- Opening Delimiter -

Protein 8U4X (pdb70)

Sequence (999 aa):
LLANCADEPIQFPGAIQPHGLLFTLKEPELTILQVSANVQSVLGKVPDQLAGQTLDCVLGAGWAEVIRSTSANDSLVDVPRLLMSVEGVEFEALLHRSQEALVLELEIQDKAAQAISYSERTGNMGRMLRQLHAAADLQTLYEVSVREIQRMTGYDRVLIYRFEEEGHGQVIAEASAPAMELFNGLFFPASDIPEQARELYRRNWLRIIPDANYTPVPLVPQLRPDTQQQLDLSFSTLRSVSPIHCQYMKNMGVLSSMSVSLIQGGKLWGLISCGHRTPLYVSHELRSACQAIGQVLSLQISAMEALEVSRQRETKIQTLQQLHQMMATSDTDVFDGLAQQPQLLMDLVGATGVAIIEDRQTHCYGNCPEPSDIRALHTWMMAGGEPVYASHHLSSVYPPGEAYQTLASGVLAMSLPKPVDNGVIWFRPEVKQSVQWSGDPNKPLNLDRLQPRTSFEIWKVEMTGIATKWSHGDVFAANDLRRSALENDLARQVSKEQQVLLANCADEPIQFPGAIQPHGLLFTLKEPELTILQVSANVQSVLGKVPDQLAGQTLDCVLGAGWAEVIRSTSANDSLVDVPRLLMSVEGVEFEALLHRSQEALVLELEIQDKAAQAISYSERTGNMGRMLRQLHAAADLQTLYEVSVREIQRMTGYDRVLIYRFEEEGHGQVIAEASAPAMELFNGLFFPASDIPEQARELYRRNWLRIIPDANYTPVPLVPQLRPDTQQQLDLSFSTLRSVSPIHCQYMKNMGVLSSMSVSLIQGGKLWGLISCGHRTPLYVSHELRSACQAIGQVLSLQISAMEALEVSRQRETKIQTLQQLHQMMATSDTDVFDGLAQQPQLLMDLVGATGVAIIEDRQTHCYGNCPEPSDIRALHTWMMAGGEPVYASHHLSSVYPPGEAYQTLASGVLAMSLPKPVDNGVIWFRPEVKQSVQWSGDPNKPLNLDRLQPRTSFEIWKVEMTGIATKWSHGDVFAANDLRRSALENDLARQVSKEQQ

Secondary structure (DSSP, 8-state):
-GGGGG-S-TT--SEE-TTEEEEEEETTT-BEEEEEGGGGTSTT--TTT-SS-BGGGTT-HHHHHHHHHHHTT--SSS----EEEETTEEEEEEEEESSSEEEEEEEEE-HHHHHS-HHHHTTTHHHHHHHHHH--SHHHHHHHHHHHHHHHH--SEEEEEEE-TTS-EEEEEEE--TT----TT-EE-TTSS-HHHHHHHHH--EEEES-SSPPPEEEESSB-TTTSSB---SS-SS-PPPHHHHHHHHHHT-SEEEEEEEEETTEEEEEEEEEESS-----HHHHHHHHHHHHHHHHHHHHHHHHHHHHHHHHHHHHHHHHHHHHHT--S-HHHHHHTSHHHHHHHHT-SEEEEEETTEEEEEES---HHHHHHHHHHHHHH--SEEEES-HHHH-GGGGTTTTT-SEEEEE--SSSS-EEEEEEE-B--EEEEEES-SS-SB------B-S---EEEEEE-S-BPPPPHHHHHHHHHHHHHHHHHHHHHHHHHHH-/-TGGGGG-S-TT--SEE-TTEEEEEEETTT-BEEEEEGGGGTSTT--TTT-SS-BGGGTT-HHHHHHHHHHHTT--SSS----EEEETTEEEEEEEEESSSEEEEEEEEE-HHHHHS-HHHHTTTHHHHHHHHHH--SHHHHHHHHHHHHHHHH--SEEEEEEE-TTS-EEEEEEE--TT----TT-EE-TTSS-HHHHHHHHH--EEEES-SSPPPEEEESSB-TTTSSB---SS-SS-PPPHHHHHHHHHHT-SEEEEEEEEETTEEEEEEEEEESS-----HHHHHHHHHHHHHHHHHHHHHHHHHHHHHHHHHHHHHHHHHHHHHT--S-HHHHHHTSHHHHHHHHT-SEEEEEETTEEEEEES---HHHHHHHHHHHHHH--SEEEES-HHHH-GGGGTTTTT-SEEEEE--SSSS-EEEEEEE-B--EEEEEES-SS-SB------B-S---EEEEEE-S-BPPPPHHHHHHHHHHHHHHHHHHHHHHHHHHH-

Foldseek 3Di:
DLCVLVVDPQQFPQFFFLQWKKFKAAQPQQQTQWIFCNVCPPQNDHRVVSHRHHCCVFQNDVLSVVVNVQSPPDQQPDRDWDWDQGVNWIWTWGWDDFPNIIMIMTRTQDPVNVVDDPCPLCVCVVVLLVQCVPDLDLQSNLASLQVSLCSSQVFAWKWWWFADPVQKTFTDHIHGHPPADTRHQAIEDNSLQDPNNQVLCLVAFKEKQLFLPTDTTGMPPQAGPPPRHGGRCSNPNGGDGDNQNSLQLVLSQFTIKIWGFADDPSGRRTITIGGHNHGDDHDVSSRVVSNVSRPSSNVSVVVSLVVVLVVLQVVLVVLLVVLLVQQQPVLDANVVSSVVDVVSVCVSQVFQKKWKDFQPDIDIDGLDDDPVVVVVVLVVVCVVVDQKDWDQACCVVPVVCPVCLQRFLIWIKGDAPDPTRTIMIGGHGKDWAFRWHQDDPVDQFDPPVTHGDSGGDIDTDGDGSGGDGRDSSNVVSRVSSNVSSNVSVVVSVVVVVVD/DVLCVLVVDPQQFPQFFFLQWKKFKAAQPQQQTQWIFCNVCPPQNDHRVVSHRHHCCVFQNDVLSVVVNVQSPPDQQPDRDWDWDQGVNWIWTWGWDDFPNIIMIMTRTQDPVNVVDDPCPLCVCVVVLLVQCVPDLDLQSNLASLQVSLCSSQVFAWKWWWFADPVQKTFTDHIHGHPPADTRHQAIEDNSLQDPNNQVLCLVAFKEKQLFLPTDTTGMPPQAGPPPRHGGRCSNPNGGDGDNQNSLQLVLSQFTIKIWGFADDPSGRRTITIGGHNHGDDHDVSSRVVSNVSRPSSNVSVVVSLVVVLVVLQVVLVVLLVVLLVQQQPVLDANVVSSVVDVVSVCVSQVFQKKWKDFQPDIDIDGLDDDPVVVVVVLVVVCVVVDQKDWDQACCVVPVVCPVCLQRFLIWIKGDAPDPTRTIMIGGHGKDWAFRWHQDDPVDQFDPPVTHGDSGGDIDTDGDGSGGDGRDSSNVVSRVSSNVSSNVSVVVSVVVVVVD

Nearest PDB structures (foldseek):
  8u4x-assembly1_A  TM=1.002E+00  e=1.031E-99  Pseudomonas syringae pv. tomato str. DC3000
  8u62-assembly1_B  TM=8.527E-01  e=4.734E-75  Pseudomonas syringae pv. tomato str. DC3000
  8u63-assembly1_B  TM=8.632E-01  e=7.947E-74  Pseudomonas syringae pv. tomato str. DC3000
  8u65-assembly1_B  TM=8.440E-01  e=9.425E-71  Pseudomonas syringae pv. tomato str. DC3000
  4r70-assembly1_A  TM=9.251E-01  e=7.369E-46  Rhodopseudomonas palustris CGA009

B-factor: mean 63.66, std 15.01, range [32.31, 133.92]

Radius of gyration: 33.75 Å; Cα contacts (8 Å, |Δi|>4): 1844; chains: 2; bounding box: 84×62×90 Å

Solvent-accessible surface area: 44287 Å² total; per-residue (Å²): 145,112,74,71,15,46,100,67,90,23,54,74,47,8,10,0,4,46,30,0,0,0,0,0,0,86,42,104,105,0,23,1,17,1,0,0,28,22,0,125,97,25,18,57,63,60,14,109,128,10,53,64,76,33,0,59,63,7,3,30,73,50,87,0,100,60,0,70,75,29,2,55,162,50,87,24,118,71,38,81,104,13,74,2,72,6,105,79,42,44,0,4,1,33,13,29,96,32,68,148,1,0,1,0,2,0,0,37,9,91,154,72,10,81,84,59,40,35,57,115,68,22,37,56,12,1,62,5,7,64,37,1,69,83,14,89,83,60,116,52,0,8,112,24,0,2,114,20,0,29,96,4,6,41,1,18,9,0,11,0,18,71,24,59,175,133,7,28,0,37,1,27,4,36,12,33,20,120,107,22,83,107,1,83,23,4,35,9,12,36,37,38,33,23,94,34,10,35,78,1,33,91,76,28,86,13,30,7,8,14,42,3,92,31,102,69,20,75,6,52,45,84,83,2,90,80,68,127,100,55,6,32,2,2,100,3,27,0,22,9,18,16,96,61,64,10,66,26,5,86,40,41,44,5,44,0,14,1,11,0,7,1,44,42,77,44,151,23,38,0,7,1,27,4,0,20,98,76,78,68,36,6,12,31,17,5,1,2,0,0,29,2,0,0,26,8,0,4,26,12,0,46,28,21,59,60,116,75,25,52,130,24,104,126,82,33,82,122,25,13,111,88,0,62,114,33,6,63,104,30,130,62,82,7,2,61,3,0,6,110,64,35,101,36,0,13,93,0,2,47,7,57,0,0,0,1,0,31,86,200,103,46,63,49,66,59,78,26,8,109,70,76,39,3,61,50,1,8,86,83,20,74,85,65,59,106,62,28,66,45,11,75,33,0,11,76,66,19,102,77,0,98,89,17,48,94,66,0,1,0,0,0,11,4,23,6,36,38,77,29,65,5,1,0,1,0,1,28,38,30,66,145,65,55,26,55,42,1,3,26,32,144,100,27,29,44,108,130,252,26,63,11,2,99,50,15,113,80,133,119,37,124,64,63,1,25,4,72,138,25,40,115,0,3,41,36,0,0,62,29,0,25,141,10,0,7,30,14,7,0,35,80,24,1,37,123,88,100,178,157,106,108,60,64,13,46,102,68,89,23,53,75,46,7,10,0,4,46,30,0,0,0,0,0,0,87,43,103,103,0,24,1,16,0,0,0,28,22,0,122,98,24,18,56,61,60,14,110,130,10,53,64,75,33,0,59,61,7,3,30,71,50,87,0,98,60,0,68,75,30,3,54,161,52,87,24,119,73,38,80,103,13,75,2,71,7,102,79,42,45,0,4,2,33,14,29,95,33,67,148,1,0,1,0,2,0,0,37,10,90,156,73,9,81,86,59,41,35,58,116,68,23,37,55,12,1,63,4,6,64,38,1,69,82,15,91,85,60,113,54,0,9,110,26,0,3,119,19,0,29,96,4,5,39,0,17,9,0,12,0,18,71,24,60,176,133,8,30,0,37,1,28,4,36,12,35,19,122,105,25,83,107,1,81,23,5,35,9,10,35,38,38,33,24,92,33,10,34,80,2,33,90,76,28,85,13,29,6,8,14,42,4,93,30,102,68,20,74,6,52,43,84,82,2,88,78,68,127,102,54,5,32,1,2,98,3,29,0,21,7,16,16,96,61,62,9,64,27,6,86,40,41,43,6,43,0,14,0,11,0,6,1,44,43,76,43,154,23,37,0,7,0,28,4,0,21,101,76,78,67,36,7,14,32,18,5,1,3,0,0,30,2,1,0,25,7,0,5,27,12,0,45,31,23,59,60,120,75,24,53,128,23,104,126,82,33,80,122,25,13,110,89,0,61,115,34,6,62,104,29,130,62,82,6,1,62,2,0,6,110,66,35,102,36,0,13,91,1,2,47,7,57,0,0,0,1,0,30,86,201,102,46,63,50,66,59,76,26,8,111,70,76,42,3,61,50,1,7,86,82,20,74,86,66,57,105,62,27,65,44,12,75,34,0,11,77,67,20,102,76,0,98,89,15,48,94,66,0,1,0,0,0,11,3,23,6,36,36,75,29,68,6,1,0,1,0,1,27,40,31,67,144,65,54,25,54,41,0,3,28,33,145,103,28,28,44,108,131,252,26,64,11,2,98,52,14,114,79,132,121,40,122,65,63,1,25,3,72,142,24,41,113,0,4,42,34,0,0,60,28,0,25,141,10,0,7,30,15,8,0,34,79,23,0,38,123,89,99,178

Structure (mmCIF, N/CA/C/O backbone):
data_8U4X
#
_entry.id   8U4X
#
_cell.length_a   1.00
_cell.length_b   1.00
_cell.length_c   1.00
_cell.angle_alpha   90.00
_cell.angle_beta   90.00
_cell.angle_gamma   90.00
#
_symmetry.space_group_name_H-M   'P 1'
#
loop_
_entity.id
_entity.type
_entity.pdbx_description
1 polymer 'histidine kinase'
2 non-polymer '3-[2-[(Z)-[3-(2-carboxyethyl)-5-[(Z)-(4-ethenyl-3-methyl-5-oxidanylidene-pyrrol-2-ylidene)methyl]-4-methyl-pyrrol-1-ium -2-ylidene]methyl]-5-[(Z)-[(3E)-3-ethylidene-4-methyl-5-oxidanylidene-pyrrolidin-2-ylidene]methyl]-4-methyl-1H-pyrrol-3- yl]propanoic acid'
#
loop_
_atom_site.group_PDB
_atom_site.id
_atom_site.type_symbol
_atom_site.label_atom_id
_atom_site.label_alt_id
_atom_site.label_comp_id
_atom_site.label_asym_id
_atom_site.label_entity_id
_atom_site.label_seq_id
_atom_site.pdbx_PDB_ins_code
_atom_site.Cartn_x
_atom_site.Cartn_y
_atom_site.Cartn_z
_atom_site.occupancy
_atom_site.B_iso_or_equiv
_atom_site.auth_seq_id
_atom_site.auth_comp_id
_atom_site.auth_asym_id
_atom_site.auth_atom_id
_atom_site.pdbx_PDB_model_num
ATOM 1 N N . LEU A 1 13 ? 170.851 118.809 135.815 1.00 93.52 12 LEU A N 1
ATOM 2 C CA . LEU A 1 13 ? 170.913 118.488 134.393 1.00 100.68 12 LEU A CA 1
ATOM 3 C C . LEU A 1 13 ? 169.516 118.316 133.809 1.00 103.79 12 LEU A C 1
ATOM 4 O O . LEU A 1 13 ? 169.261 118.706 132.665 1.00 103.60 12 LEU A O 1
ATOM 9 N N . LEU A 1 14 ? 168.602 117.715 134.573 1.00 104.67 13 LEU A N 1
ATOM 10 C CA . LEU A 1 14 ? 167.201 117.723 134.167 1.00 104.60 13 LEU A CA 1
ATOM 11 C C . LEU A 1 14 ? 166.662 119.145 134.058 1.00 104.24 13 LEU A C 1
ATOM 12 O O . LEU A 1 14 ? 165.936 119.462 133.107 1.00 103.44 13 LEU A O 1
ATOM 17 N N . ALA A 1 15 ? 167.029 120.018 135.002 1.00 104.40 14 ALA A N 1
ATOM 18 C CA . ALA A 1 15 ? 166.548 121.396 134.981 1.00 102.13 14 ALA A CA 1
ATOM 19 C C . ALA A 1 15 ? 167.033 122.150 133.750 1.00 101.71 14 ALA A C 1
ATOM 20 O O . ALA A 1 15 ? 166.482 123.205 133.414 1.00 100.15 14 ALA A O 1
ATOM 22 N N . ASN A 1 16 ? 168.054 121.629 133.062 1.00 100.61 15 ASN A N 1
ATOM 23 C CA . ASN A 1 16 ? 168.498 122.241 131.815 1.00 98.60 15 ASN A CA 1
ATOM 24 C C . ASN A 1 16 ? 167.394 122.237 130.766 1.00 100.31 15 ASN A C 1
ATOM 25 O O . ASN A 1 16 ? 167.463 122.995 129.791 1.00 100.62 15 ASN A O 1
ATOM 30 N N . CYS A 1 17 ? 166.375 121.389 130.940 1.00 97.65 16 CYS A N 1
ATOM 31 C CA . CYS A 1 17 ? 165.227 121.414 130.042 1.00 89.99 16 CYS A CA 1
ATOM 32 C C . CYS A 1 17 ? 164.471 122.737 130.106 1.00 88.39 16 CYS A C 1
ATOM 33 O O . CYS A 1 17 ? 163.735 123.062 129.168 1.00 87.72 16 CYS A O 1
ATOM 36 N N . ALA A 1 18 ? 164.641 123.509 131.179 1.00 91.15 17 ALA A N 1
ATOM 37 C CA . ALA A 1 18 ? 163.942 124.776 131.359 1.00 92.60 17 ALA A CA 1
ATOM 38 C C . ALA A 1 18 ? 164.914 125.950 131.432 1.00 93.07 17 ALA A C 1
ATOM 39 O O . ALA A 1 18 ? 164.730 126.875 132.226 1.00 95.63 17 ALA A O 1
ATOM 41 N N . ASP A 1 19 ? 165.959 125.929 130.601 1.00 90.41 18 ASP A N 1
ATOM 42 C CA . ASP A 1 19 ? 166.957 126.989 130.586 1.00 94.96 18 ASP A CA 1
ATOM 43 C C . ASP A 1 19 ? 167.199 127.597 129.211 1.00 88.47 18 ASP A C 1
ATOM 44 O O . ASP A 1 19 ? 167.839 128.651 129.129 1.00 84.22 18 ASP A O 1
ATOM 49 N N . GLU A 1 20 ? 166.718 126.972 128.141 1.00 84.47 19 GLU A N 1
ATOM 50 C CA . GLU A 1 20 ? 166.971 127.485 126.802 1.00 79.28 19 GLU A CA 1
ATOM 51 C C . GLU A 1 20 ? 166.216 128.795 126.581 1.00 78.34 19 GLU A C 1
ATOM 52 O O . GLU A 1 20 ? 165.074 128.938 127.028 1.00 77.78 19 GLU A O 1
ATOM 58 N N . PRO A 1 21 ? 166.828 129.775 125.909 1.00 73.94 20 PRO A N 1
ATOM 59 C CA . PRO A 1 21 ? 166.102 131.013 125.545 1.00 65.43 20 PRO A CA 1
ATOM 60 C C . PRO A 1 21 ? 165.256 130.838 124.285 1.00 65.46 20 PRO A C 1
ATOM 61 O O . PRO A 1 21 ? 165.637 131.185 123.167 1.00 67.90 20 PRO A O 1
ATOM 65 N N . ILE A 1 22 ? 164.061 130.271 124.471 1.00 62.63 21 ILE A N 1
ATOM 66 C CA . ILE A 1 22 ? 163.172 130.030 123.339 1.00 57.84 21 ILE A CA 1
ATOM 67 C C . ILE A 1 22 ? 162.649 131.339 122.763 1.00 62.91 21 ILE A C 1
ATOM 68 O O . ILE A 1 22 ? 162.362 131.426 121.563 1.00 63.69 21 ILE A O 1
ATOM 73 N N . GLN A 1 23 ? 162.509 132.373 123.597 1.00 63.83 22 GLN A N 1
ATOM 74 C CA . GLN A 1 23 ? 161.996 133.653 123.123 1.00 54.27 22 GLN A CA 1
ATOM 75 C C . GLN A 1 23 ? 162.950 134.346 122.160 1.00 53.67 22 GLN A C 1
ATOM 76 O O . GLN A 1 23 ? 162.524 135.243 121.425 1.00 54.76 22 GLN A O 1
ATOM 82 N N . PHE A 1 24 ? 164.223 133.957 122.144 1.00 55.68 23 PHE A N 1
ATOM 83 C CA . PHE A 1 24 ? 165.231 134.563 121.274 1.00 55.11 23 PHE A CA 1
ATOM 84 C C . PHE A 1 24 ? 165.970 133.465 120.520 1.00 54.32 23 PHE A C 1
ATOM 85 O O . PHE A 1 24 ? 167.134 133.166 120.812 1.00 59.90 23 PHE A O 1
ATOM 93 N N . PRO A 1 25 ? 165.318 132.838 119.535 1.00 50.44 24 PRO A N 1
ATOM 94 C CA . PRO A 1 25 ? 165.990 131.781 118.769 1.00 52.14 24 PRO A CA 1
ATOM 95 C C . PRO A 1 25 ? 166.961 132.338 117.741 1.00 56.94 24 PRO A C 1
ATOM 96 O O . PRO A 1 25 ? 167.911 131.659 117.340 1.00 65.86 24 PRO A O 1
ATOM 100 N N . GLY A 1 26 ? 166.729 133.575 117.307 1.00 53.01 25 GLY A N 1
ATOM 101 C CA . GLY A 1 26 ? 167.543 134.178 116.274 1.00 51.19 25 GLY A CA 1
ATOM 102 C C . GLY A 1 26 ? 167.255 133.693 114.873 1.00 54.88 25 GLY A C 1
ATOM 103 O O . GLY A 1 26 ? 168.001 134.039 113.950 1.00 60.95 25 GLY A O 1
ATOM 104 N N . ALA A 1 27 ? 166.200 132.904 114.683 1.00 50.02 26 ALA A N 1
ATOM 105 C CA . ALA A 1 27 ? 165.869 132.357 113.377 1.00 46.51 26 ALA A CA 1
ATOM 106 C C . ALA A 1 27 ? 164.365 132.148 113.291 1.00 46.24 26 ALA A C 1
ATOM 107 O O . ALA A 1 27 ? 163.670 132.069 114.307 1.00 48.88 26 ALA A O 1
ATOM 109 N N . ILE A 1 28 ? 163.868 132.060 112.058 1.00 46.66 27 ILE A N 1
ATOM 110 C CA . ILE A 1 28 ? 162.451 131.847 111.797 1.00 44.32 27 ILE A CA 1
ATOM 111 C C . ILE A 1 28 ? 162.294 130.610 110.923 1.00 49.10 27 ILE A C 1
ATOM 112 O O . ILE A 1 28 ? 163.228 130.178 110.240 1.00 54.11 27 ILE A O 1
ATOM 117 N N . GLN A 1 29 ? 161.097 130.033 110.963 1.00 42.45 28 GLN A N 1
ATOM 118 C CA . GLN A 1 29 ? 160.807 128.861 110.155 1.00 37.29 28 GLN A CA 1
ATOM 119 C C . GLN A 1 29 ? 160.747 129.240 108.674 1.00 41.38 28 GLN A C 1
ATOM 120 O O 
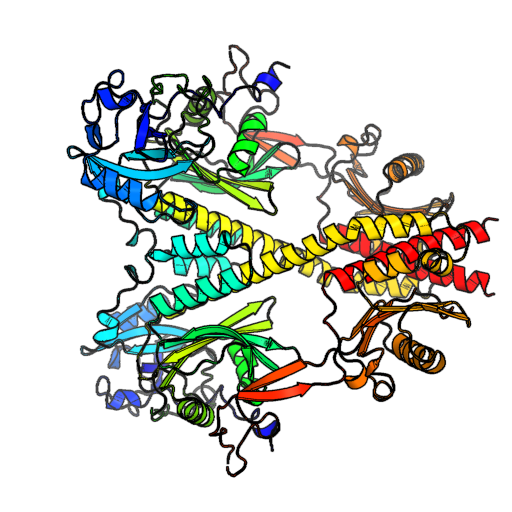. GLN A 1 29 ? 160.345 130.353 108.325 1.00 48.20 28 GLN A O 1
ATOM 126 N N . PRO A 1 30 ? 161.146 128.327 107.781 1.00 37.73 29 PRO A N 1
ATOM 127 C CA . PRO A 1 30 ? 161.217 128.665 106.351 1.00 44.27 29 PRO A CA 1
ATOM 128 C C . PRO A 1 30 ? 159.868 128.880 105.686 1.00 46.71 29 PRO A C 1
ATOM 129 O O . PRO A 1 30 ? 159.836 129.320 104.531 1.00 50.35 29 PRO A O 1
ATOM 133 N N . HIS A 1 31 ? 158.753 128.589 106.359 1.00 43.96 30 HIS A N 1
ATOM 134 C CA . HIS A 1 31 ? 157.450 128.734 105.723 1.00 43.01 30 HIS A CA 1
ATOM 135 C C . HIS A 1 31 ? 156.964 130.177 105.692 1.00 46.95 30 HIS A C 1
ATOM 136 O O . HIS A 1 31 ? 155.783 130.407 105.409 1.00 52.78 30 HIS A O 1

- Closing Delimiter -

## WORK TO COMPLETE:
Taking the entries above, write out exactly the lines starting with the line containing "ATOM 19 C C" and going on through the line containing "ATOM 32 C C", both included, and nothing else.

## WORKED SOLUTION:
ATOM 19 C C . ALA A 1 15 ? 167.033 122.150 133.750 1.00 101.71 14 ALA A C 1
ATOM 20 O O . ALA A 1 15 ? 166.482 123.205 133.414 1.00 100.15 14 ALA A O 1
ATOM 22 N N . ASN A 1 16 ? 168.054 121.629 133.062 1.00 100.61 15 ASN A N 1
ATOM 23 C CA . ASN A 1 16 ? 168.498 122.241 131.815 1.00 98.60 15 ASN A CA 1
ATOM 24 C C . ASN A 1 16 ? 167.394 122.237 130.766 1.00 100.31 15 ASN A C 1
ATOM 25 O O . ASN A 1 16 ? 167.463 122.995 129.791 1.00 100.62 15 ASN A O 1
ATOM 30 N N . CYS A 1 17 ? 166.375 121.389 130.940 1.00 97.65 16 CYS A N 1
ATOM 31 C CA . CYS A 1 17 ? 165.227 121.414 130.042 1.00 89.99 16 CYS A CA 1
ATOM 32 C C . CYS A 1 17 ? 164.471 122.737 130.106 1.00 88.39 16 CYS A C 1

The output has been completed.